What the exercise asks: Should the word "subsp" occur in a line of the records, copy that line.

[Data entries]
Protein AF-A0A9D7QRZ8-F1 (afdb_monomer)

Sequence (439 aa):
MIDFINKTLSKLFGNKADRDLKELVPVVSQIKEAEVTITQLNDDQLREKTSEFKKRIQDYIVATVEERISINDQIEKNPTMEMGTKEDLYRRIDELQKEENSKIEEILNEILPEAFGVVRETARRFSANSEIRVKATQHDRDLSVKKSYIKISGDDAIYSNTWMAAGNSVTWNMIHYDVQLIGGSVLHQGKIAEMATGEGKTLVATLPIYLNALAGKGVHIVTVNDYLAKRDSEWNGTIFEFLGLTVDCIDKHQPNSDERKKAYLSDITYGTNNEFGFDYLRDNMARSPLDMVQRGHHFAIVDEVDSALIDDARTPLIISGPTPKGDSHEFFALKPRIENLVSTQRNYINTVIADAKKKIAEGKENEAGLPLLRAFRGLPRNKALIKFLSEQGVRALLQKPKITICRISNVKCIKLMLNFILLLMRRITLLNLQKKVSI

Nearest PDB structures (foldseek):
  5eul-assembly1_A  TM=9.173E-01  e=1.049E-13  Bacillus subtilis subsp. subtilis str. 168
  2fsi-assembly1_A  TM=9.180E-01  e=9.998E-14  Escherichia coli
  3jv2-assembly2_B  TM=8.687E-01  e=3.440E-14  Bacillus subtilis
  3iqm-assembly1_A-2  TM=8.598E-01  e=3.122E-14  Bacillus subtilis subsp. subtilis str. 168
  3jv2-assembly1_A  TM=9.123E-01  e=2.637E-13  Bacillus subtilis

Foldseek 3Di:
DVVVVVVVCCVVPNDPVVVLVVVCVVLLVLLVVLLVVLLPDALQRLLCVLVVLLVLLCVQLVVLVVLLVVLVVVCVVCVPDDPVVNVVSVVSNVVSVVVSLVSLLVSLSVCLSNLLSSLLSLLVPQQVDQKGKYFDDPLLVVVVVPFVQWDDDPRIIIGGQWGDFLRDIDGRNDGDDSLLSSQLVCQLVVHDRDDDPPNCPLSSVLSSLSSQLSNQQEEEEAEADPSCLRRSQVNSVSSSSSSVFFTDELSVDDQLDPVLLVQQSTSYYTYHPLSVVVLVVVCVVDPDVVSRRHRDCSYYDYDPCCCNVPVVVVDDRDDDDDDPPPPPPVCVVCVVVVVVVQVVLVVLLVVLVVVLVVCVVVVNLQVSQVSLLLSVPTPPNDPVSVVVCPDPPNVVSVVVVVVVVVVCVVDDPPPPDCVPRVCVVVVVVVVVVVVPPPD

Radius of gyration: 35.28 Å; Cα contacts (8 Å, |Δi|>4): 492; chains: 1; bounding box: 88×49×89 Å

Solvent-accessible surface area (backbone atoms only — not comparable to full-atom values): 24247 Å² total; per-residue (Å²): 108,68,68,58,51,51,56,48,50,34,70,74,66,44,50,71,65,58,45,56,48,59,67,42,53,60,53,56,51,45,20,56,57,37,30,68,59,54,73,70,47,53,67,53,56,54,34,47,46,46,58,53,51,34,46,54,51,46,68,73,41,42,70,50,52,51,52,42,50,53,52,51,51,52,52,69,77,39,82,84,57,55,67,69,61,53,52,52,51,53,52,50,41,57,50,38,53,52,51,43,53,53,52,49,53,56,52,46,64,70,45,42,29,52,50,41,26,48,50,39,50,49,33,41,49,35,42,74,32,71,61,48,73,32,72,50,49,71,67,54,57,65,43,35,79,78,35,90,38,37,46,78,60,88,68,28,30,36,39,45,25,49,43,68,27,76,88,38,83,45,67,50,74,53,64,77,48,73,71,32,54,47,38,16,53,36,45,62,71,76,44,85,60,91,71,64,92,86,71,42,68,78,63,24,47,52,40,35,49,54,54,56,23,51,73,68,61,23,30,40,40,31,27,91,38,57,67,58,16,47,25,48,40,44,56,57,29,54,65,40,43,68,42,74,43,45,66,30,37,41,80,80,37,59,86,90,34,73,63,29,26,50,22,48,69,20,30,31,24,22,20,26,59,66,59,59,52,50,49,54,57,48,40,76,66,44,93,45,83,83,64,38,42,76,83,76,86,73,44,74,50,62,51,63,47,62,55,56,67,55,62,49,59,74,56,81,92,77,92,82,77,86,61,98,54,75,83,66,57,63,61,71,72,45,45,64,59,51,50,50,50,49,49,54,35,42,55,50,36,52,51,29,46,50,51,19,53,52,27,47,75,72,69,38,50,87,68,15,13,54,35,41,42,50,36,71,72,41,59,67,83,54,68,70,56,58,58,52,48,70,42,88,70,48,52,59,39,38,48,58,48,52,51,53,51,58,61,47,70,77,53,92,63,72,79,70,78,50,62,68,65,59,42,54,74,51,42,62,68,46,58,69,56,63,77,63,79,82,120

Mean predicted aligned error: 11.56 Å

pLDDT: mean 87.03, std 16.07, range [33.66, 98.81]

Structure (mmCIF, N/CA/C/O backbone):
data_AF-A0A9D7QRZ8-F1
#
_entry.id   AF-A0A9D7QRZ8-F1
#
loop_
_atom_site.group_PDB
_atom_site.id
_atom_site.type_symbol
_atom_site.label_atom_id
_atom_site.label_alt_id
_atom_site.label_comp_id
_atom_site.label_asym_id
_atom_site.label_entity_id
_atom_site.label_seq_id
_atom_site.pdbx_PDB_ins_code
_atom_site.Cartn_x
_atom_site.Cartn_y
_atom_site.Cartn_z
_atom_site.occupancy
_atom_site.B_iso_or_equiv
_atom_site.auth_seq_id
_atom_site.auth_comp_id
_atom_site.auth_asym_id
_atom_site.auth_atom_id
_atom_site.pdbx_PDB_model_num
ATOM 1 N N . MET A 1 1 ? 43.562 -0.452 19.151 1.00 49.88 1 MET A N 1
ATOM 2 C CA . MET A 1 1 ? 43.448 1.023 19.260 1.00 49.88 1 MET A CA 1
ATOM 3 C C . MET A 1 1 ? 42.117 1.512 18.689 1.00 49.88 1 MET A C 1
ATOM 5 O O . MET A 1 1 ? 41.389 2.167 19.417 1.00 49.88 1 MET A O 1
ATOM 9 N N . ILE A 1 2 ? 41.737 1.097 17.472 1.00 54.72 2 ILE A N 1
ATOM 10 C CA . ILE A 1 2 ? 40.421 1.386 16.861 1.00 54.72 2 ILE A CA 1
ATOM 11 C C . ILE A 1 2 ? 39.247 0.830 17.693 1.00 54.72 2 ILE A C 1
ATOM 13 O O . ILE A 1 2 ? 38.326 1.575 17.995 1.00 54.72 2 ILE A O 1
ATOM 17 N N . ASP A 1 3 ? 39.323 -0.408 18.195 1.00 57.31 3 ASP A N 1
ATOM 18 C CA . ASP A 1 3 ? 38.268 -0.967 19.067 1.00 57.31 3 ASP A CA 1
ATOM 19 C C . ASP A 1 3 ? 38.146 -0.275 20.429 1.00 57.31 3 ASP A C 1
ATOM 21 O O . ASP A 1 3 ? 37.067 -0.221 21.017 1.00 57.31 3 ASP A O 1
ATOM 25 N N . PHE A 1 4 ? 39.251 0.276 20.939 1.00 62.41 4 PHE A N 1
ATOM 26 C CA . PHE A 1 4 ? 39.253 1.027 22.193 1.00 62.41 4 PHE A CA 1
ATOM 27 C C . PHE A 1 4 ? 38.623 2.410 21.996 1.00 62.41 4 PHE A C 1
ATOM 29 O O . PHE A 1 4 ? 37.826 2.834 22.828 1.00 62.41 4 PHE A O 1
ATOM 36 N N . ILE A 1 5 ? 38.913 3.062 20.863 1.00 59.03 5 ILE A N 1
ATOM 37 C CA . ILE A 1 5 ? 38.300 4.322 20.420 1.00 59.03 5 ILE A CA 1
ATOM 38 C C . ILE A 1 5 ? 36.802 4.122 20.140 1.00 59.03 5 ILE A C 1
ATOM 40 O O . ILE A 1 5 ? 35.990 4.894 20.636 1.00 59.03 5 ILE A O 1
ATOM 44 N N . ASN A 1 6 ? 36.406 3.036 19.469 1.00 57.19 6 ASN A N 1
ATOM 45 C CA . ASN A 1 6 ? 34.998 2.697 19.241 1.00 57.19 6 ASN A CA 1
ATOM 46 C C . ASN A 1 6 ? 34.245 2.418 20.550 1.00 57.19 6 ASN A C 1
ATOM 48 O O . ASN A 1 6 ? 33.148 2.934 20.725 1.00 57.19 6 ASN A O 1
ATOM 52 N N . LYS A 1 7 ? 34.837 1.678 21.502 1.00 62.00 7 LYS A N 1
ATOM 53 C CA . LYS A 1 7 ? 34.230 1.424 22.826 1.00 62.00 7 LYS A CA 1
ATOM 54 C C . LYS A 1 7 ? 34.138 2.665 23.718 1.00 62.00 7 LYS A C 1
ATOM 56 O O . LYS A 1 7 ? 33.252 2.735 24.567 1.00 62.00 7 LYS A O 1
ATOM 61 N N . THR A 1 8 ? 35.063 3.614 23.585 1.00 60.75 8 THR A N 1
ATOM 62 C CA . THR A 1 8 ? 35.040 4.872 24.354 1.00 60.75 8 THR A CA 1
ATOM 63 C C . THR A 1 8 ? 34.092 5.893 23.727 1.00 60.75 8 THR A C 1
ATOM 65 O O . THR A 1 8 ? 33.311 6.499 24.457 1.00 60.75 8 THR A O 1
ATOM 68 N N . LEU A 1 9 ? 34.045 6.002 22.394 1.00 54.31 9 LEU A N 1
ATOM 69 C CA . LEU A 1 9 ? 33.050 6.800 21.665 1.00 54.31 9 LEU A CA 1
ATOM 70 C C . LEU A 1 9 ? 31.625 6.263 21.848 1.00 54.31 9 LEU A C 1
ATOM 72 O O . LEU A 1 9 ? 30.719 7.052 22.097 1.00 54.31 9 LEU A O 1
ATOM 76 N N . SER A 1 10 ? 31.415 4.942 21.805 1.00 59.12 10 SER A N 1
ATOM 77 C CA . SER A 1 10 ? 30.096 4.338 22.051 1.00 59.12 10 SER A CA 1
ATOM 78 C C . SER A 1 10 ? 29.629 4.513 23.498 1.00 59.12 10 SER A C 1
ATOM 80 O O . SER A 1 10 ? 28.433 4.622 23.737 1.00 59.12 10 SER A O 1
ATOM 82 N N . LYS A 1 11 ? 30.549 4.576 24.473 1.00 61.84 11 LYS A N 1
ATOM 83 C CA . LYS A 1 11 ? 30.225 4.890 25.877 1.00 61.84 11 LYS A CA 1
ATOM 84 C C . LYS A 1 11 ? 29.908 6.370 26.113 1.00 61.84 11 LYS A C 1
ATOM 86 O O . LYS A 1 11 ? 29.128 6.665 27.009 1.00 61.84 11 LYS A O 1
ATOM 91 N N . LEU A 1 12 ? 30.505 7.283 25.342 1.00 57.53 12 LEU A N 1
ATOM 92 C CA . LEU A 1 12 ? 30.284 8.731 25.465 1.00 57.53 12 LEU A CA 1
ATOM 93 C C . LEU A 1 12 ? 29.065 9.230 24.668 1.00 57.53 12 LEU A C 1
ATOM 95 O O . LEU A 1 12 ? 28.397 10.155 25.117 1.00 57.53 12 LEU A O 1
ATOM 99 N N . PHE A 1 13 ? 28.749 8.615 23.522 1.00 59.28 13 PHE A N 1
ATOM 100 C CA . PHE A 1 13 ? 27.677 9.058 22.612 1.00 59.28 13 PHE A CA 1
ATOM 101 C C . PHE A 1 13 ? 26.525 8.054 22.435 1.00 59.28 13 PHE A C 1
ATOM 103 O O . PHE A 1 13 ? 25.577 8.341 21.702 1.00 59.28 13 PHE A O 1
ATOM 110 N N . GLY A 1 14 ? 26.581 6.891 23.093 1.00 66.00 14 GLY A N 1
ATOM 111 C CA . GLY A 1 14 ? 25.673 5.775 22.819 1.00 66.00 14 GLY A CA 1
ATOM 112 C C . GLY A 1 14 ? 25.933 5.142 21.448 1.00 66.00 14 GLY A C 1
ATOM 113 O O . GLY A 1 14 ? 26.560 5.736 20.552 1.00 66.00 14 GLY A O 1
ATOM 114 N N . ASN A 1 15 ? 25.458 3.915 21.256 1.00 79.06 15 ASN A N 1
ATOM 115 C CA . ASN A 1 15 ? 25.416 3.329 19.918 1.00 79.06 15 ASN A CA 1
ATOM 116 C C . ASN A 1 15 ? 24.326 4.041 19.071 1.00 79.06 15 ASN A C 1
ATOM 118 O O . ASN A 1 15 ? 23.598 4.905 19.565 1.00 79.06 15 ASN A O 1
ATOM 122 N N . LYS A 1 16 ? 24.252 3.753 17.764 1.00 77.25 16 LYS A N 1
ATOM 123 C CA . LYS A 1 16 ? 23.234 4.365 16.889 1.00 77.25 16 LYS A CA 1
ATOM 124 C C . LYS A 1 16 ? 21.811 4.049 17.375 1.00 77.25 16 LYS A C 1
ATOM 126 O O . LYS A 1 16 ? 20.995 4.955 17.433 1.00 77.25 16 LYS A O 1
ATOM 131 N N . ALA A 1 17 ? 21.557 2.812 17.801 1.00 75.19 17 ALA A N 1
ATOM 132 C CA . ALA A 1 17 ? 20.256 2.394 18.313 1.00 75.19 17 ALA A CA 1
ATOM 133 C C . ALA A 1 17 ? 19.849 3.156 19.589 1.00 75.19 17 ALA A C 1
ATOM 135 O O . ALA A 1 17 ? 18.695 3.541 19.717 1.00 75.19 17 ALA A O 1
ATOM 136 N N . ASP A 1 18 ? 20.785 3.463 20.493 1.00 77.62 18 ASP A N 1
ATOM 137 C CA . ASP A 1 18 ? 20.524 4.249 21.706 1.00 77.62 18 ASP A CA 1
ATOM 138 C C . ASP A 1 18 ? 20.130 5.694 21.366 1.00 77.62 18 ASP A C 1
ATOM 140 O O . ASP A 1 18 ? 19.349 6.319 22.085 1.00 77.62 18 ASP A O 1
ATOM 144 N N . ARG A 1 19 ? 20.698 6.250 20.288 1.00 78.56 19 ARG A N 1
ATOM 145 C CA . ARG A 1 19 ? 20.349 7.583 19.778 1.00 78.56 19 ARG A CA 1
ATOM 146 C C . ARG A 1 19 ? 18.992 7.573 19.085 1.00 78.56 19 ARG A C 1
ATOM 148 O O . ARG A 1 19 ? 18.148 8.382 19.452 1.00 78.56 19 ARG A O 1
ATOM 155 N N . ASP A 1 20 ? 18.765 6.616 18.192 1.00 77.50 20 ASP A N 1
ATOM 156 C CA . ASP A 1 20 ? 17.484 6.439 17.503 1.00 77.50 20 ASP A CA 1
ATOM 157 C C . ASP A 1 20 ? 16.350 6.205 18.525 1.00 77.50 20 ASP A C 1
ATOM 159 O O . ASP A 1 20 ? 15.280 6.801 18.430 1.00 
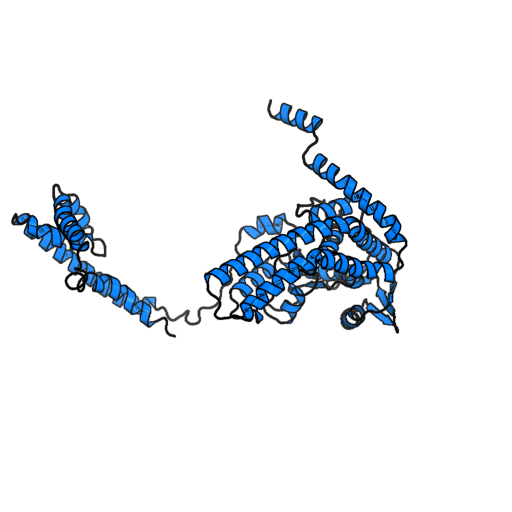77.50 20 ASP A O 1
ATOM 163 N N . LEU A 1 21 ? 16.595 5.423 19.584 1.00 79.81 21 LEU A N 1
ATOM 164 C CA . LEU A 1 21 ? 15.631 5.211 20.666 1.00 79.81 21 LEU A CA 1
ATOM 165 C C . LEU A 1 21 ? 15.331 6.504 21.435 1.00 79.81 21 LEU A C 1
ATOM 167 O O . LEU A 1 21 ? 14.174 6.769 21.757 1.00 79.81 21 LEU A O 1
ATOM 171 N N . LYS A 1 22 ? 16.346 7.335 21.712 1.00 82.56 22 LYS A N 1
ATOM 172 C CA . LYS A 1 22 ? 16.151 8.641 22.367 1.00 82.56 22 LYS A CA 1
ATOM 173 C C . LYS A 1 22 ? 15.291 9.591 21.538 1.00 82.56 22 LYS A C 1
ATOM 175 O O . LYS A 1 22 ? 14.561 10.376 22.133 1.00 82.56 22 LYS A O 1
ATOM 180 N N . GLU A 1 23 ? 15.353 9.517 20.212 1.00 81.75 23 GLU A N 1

Solution to this problem:
  5eul-assembly1_A  TM=9.173E-01  e=1.049E-13  Bacillus subtilis subsp. subtilis str. 168
  3iqm-assembly1_A-2  TM=8.598E-01  e=3.122E-14  Bacillus subtilis subsp. subtilis str. 168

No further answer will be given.